Background: Pigs (Sus scrofa) provide relevant biomedical models to dissect complex diseases due to their anatomical, genetic, and physiological similarities with humans. Aberrant DNA methylation has been linked to many of these diseases and is associated with gene expression; however, the functional similarities and differences between porcine and human DNA methylation patterns are largely unknown.
Methods: DNA and RNA was isolated from eight tissue samples (fat, heart, kidney, liver, lung, lymph node, muscle, and spleen) from the adult female Duroc utilized for the pig genome sequencing project. Reduced representation bisulfite sequencing (RRBS) and RNA-seq were performed on an Illumina HiSeq2000. RRBS reads were aligned using BSseeker2, and only sites with a minimum depth of 10 reads were used for methylation analysis. RNA-seq reads were aligned using Tophat, and expression analysis was performed using Cufflinks.

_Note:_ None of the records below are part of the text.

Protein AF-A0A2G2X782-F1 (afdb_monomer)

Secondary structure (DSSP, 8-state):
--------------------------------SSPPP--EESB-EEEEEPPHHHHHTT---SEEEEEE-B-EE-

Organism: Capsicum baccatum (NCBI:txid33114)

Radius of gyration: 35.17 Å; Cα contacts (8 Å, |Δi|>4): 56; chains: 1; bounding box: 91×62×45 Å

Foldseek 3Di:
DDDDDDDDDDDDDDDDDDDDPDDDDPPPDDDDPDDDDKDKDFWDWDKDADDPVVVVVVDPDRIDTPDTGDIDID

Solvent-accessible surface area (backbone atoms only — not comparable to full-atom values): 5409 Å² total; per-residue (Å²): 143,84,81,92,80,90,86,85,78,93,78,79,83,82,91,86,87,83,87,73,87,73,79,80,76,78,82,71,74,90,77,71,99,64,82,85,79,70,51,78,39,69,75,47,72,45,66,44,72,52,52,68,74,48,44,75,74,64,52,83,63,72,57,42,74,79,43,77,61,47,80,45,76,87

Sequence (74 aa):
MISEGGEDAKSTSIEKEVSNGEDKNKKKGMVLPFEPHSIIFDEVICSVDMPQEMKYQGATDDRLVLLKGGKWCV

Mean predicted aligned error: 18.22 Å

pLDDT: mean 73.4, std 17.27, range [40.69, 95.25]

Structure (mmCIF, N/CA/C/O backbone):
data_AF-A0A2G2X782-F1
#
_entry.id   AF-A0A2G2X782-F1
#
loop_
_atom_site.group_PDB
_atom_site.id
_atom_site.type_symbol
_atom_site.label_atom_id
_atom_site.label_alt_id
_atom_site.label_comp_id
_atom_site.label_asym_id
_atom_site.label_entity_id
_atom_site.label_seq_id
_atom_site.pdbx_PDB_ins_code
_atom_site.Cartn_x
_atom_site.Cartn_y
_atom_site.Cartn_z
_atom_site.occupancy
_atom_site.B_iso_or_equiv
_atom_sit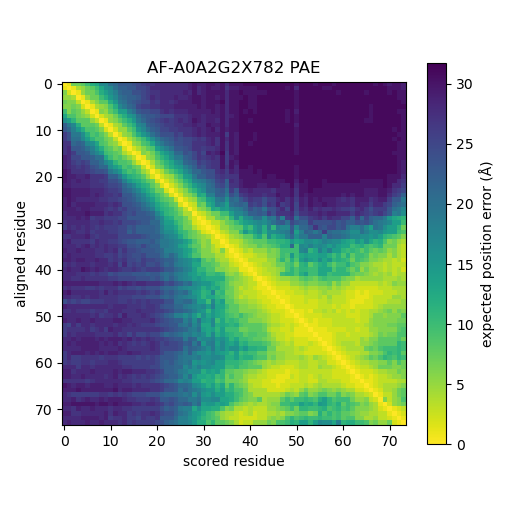e.auth_seq_id
_atom_site.auth_comp_id
_atom_site.auth_asym_id
_atom_site.auth_atom_id
_atom_site.pdbx_PDB_model_num
ATOM 1 N N . MET A 1 1 ? 73.720 53.612 5.261 1.00 47.53 1 MET A N 1
ATOM 2 C CA . MET A 1 1 ? 72.319 53.190 5.455 1.00 47.53 1 MET A CA 1
ATOM 3 C C . MET A 1 1 ? 71.603 53.360 4.132 1.00 47.53 1 MET A C 1
ATOM 5 O O . MET A 1 1 ? 71.406 54.495 3.735 1.00 47.53 1 MET A O 1
ATOM 9 N N . ILE A 1 2 ? 71.303 52.265 3.441 1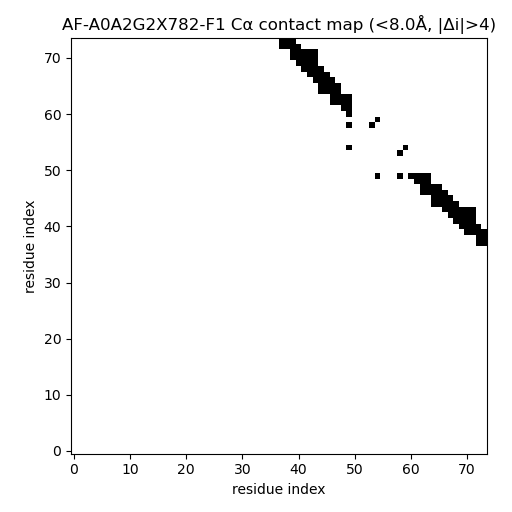.00 43.34 2 ILE A N 1
ATOM 10 C CA . ILE A 1 2 ? 70.273 52.170 2.398 1.00 43.34 2 ILE A CA 1
ATOM 11 C C . ILE A 1 2 ? 69.943 50.682 2.256 1.00 43.34 2 ILE A C 1
ATOM 13 O O . ILE A 1 2 ? 70.848 49.851 2.230 1.00 43.34 2 ILE A O 1
ATOM 17 N N . SER A 1 3 ? 68.649 50.391 2.306 1.00 48.38 3 SER A N 1
ATOM 18 C CA . SER A 1 3 ? 68.031 49.079 2.484 1.00 48.38 3 SER A CA 1
ATOM 19 C C . SER A 1 3 ? 67.992 48.252 1.195 1.00 48.38 3 SER A C 1
ATOM 21 O O . SER A 1 3 ? 67.823 48.810 0.114 1.00 48.38 3 SER A O 1
ATOM 23 N N . GLU A 1 4 ? 68.076 46.925 1.333 1.00 49.06 4 GLU A N 1
ATOM 24 C CA . GLU A 1 4 ? 67.664 45.951 0.314 1.00 49.06 4 GLU A CA 1
ATOM 25 C C . GLU A 1 4 ? 66.138 45.972 0.138 1.00 49.06 4 GLU A C 1
ATOM 27 O O . GLU A 1 4 ? 65.389 45.974 1.117 1.00 49.06 4 GLU A O 1
ATOM 32 N N . GLY A 1 5 ? 65.684 45.946 -1.113 1.00 43.88 5 GLY A N 1
ATOM 33 C CA . GLY A 1 5 ? 64.301 45.677 -1.489 1.00 43.88 5 GLY A CA 1
ATOM 34 C C . GLY A 1 5 ? 64.303 44.786 -2.723 1.00 43.88 5 GLY A C 1
ATOM 35 O O . GLY A 1 5 ? 64.736 45.224 -3.783 1.00 43.88 5 GLY A O 1
ATOM 36 N N . GLY A 1 6 ? 63.886 43.530 -2.556 1.00 49.22 6 GLY A N 1
ATOM 37 C CA . GLY A 1 6 ? 63.717 42.568 -3.644 1.00 49.22 6 GLY A CA 1
ATOM 38 C C . GLY A 1 6 ? 62.425 42.824 -4.420 1.00 49.22 6 GLY A C 1
ATOM 39 O O . GLY A 1 6 ? 61.385 43.127 -3.831 1.00 49.22 6 GLY A O 1
ATOM 40 N N . GLU A 1 7 ? 62.513 42.699 -5.740 1.00 52.28 7 GLU A N 1
ATOM 41 C CA . GLU A 1 7 ? 61.463 42.980 -6.715 1.00 52.28 7 GLU A CA 1
ATOM 42 C C . GLU A 1 7 ? 61.231 41.777 -7.638 1.00 52.28 7 GLU A C 1
ATOM 44 O O . GLU A 1 7 ? 61.929 41.612 -8.628 1.00 52.28 7 GLU A O 1
ATOM 49 N N . ASP A 1 8 ? 60.198 40.975 -7.372 1.00 49.94 8 ASP A N 1
ATOM 50 C CA . ASP A 1 8 ? 59.511 40.186 -8.403 1.00 49.94 8 ASP A CA 1
ATOM 51 C C . ASP A 1 8 ? 58.230 39.551 -7.852 1.00 49.94 8 ASP A C 1
ATOM 53 O O . ASP A 1 8 ? 58.162 38.398 -7.447 1.00 49.94 8 ASP A O 1
ATOM 57 N N . ALA A 1 9 ? 57.140 40.309 -7.902 1.00 51.72 9 ALA A N 1
ATOM 58 C CA . ALA A 1 9 ? 55.811 39.715 -7.938 1.00 51.72 9 ALA A CA 1
ATOM 59 C C . ALA A 1 9 ? 55.047 40.353 -9.092 1.00 51.72 9 ALA A C 1
ATOM 61 O O . ALA A 1 9 ? 54.387 41.385 -8.950 1.00 51.72 9 ALA A O 1
ATOM 62 N N . LYS A 1 10 ? 55.195 39.728 -10.266 1.00 45.81 10 LYS A N 1
ATOM 63 C CA . LYS A 1 10 ? 54.474 40.023 -11.505 1.00 45.81 10 LYS A CA 1
ATOM 64 C C . LYS A 1 10 ? 52.969 40.054 -11.229 1.00 45.81 10 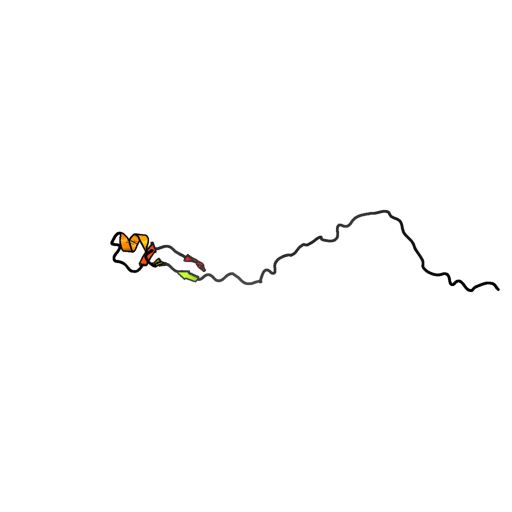LYS A C 1
ATOM 66 O O . LYS A 1 10 ? 52.296 39.029 -11.236 1.00 45.81 10 LYS A O 1
ATOM 71 N N . SER A 1 11 ? 52.458 41.256 -10.995 1.00 54.34 11 SER A N 1
ATOM 72 C CA . SER A 1 11 ? 51.037 41.542 -10.863 1.00 54.34 11 SER A CA 1
ATOM 73 C C . SER A 1 11 ? 50.542 42.042 -12.210 1.00 54.34 11 SER A C 1
ATOM 75 O O . SER A 1 11 ? 50.821 43.166 -12.615 1.00 54.34 11 SER A O 1
ATOM 77 N N . THR A 1 12 ? 49.825 41.192 -12.935 1.00 40.69 12 THR A N 1
ATOM 78 C C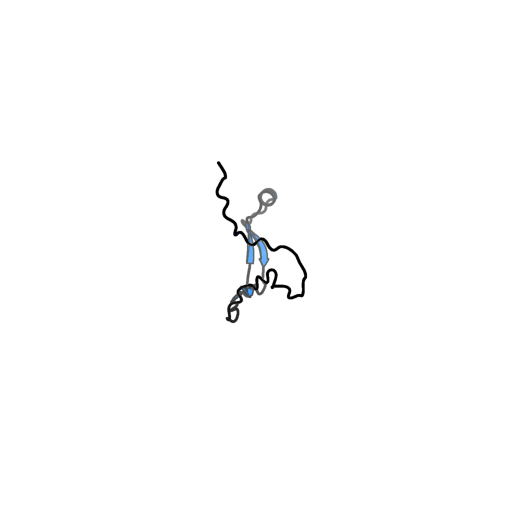A . THR A 1 12 ? 49.057 41.601 -14.111 1.00 40.69 12 THR A CA 1
ATOM 79 C C . THR A 1 12 ? 47.599 41.244 -13.860 1.00 40.69 12 THR A C 1
ATOM 81 O O . THR A 1 12 ? 47.181 40.108 -14.042 1.00 40.69 12 THR A O 1
ATOM 84 N N . SER A 1 13 ? 46.837 42.235 -13.405 1.00 56.50 13 SER A N 1
ATOM 85 C CA . SER A 1 13 ? 45.458 42.455 -13.869 1.00 56.50 13 SER A CA 1
ATOM 86 C C . SER A 1 13 ? 45.584 43.390 -15.090 1.00 56.50 13 SER A C 1
ATOM 88 O O . SER A 1 13 ? 46.537 44.164 -15.124 1.00 56.50 13 SER A O 1
ATOM 90 N N . ILE A 1 14 ? 44.778 43.378 -16.158 1.00 49.09 14 ILE A N 1
ATOM 91 C CA . ILE A 1 14 ? 43.314 43.483 -16.222 1.00 49.09 14 ILE A CA 1
ATOM 92 C C . ILE A 1 14 ? 42.833 43.140 -17.666 1.00 49.09 14 ILE A C 1
ATOM 94 O O . ILE A 1 14 ? 43.402 43.633 -18.634 1.00 49.09 14 ILE A O 1
ATOM 98 N N . GLU A 1 15 ? 41.806 42.279 -17.747 1.00 64.38 15 GLU A N 1
ATOM 99 C CA . GLU A 1 15 ? 40.652 42.144 -18.681 1.00 64.38 15 GLU A CA 1
ATOM 100 C C . GLU A 1 15 ? 40.716 42.386 -20.220 1.00 64.38 15 GLU A C 1
ATOM 102 O O . GLU A 1 15 ? 40.889 43.508 -20.686 1.00 64.38 15 GLU A O 1
ATOM 107 N N . LYS A 1 16 ? 40.339 41.361 -21.021 1.00 42.47 16 LYS A N 1
ATOM 108 C CA . LYS A 1 16 ? 39.053 41.316 -21.773 1.00 42.47 16 LYS A CA 1
ATOM 109 C C . LYS A 1 16 ? 38.767 39.943 -22.414 1.00 42.47 16 LYS A C 1
ATOM 111 O O . LYS A 1 16 ? 39.664 39.240 -22.861 1.00 42.47 16 LYS A O 1
ATOM 116 N N . GLU A 1 17 ? 37.485 39.599 -22.405 1.00 58.22 17 GLU A N 1
ATOM 117 C CA . GLU A 1 17 ? 36.829 38.308 -22.658 1.00 58.22 17 GLU A CA 1
ATOM 118 C C . GLU A 1 17 ? 36.841 37.841 -24.125 1.00 58.22 17 GLU A C 1
ATOM 120 O O . GLU A 1 17 ? 36.772 38.689 -25.004 1.00 58.22 17 GLU A O 1
ATOM 125 N N . VAL A 1 18 ? 36.777 36.518 -24.374 1.00 48.34 18 VAL A N 1
ATOM 126 C CA . VAL A 1 18 ? 35.776 35.883 -25.268 1.00 48.34 18 VAL A CA 1
ATOM 127 C C . VAL A 1 18 ? 35.580 34.406 -24.877 1.00 48.34 18 VAL A C 1
ATOM 129 O O . VAL A 1 18 ? 36.492 33.590 -24.946 1.00 48.34 18 VAL A O 1
ATOM 132 N N . SER A 1 19 ? 34.342 34.122 -24.463 1.00 57.22 19 SER A N 1
ATOM 133 C CA . SER A 1 19 ? 33.584 32.864 -24.489 1.00 57.22 19 SER A CA 1
ATOM 134 C C . SER A 1 19 ? 34.335 31.527 -24.576 1.00 57.22 19 SER A C 1
ATOM 136 O O . SER A 1 19 ? 34.775 31.107 -25.642 1.00 57.22 19 SER A O 1
ATOM 138 N N . ASN A 1 20 ? 34.169 30.710 -23.544 1.00 52.84 20 ASN A N 1
ATOM 139 C CA . ASN A 1 20 ? 33.242 29.594 -23.691 1.00 52.84 20 ASN A CA 1
ATOM 140 C C . ASN A 1 20 ? 32.684 29.289 -22.307 1.00 52.84 20 ASN A C 1
ATOM 142 O O . ASN A 1 20 ? 33.452 29.154 -21.361 1.00 52.84 20 ASN A O 1
ATOM 146 N N . GLY A 1 21 ? 31.361 29.282 -2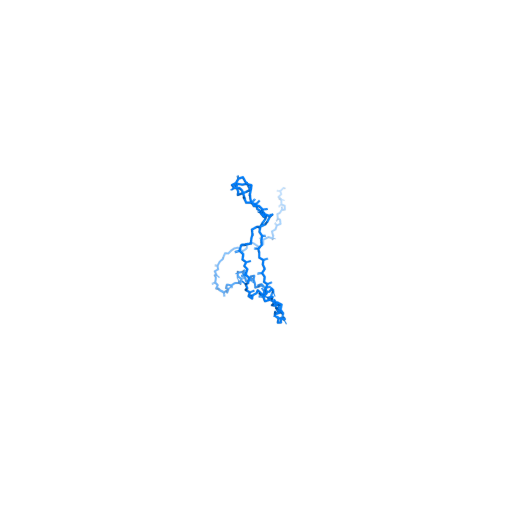2.160 1.00 48.66 21 GLY A N 1
ATOM 147 C CA . GLY A 1 21 ? 30.724 29.022 -20.875 1.00 48.66 21 GLY A CA 1
ATOM 148 C C . GLY A 1 21 ? 31.098 27.629 -20.391 1.00 48.66 21 GLY A C 1
ATOM 149 O O . GLY A 1 21 ? 30.478 26.657 -20.811 1.00 48.66 21 GLY A O 1
AT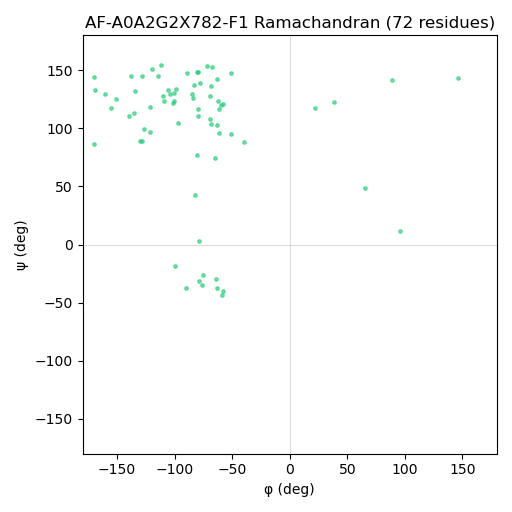OM 150 N N . GLU A 1 22 ? 32.116 27.541 -19.537 1.00 54.38 22 GLU A N 1
ATOM 151 C CA . GLU A 1 22 ? 32.488 26.304 -18.870 1.00 54.38 22 GLU A CA 1
ATOM 152 C C . GLU A 1 22 ? 31.277 25.815 -18.086 1.00 54.38 22 GLU A C 1
ATOM 154 O O . GLU A 1 22 ? 30.696 26.535 -17.268 1.00 54.38 22 GLU A O 1
ATOM 159 N N . ASP A 1 23 ? 30.866 24.605 -18.454 1.00 60.41 23 ASP A N 1
ATOM 160 C CA . ASP A 1 23 ? 29.688 23.868 -18.041 1.00 60.41 23 ASP A CA 1
ATOM 161 C C . ASP A 1 23 ? 29.378 24.016 -16.550 1.00 60.41 23 ASP A C 1
ATOM 163 O O . ASP A 1 23 ? 29.750 23.202 -15.702 1.00 60.41 23 ASP A O 1
ATOM 167 N N . LYS A 1 24 ? 28.611 25.056 -16.225 1.00 57.16 24 LYS A N 1
ATOM 168 C CA . LYS A 1 24 ? 28.028 25.235 -14.905 1.00 57.16 24 LYS A CA 1
ATOM 169 C C . LYS A 1 24 ? 27.061 24.079 -14.657 1.00 57.16 24 LYS A C 1
ATOM 171 O O . LYS A 1 24 ? 25.925 24.087 -15.117 1.00 57.16 24 LYS A O 1
ATOM 176 N N . ASN A 1 25 ? 27.510 23.116 -13.858 1.00 59.22 25 ASN A N 1
ATOM 177 C CA . ASN A 1 25 ? 26.654 22.244 -13.059 1.00 59.22 25 ASN A CA 1
ATOM 178 C C . ASN A 1 25 ? 25.732 21.294 -13.834 1.00 59.22 25 ASN A C 1
ATOM 180 O O . ASN A 1 25 ? 24.560 21.142 -13.490 1.00 59.22 25 ASN A O 1
ATOM 184 N N . LYS A 1 26 ? 26.247 20.553 -14.816 1.00 62.16 26 LYS A N 1
ATOM 185 C CA . LYS A 1 26 ? 25.527 19.370 -15.307 1.00 62.16 26 LYS A CA 1
ATOM 186 C C . LYS A 1 26 ? 25.779 18.205 -14.351 1.00 62.16 26 LYS A C 1
ATOM 188 O O . LYS A 1 26 ? 26.555 17.303 -14.651 1.00 62.16 26 LYS A O 1
ATOM 193 N N . LYS A 1 27 ? 25.109 18.207 -13.191 1.00 63.84 27 LYS A N 1
ATOM 194 C CA . LYS A 1 27 ? 24.899 16.984 -12.397 1.00 63.84 27 LYS A CA 1
ATOM 195 C C . LYS A 1 27 ? 24.010 16.048 -13.219 1.00 63.84 27 LYS A C 1
ATOM 197 O O . LYS A 1 27 ? 22.810 15.946 -12.994 1.00 63.84 27 LYS A O 1
ATOM 202 N N . LYS A 1 28 ? 24.589 15.429 -14.247 1.00 68.25 28 LYS A N 1
ATOM 203 C CA . LYS A 1 28 ? 23.955 14.372 -15.025 1.00 68.25 28 LYS A CA 1
ATOM 204 C C . LYS A 1 28 ? 23.874 13.183 -14.074 1.00 68.25 28 LYS A C 1
ATOM 206 O O . LYS A 1 28 ? 24.910 12.659 -13.673 1.00 68.25 28 LYS A O 1
ATOM 211 N N . GLY A 1 29 ? 22.669 12.856 -13.610 1.00 71.50 29 GLY A N 1
ATOM 212 C CA . GLY A 1 29 ? 22.462 11.721 -12.712 1.00 71.50 29 GLY A CA 1
ATOM 213 C C . GLY A 1 29 ? 23.108 10.455 -13.281 1.00 71.50 29 GLY A C 1
ATOM 214 O O . GLY A 1 29 ? 23.186 10.288 -14.501 1.00 71.50 29 GLY A O 1
ATOM 215 N N . MET A 1 30 ? 23.595 9.579 -12.403 1.00 77.31 30 MET A N 1
ATOM 216 C CA . MET A 1 30 ? 24.099 8.271 -12.814 1.00 77.31 30 MET A CA 1
ATOM 217 C C . MET A 1 30 ? 22.912 7.433 -13.294 1.00 77.31 30 MET A C 1
ATOM 219 O O . MET A 1 30 ? 22.117 6.965 -12.484 1.00 77.31 30 MET A O 1
ATOM 223 N N . VAL A 1 31 ? 22.770 7.282 -14.612 1.00 72.56 31 VAL A N 1
ATOM 224 C CA . VAL A 1 31 ? 21.859 6.294 -15.196 1.00 72.56 31 VAL A CA 1
ATOM 225 C C . VAL A 1 31 ? 22.605 4.968 -15.239 1.00 72.56 31 VAL A C 1
ATOM 227 O O . VAL A 1 31 ? 23.726 4.898 -15.748 1.00 72.56 31 VAL A O 1
ATOM 230 N N . LEU A 1 32 ? 22.013 3.928 -14.661 1.00 71.44 32 LEU A N 1
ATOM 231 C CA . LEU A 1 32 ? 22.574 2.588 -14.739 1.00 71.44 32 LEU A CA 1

In addition, SNP calling was performed using GATK for targeted control and whole genome sequencing reads for CpG site validation and allelic expression analysis, respectively.
Results: Analysis on the influence of DNA variation in methylation calling revealed a reduced effectiveness of WGS datasets in covering CpG rich regions, as well as the usefulness of a targeted control library for SNP detection. Analysis of over 500,000 CpG sites demonstrated genome wide methylation patterns similar to those observed in humans, including reduced methylation within CpG islands and at transcription start sites (TSS), X chromosome inactivation, and anticorrelation of TSS CpG methylation with gene expression. In addition, a positive correlation between TSS CpG density and expression, and a negative correlation between TSS TpG density and expression were demonstrated. Low but non-random non-CpG methylation (<1%) was also detected in all non-neuronal somatic tissues, with differences in tissue clustering observed based on CpG and non-CpG methylation patterns. Finally, allele specific expression analysis revealed enrichment of genes involved in metabolic and regulatory processes.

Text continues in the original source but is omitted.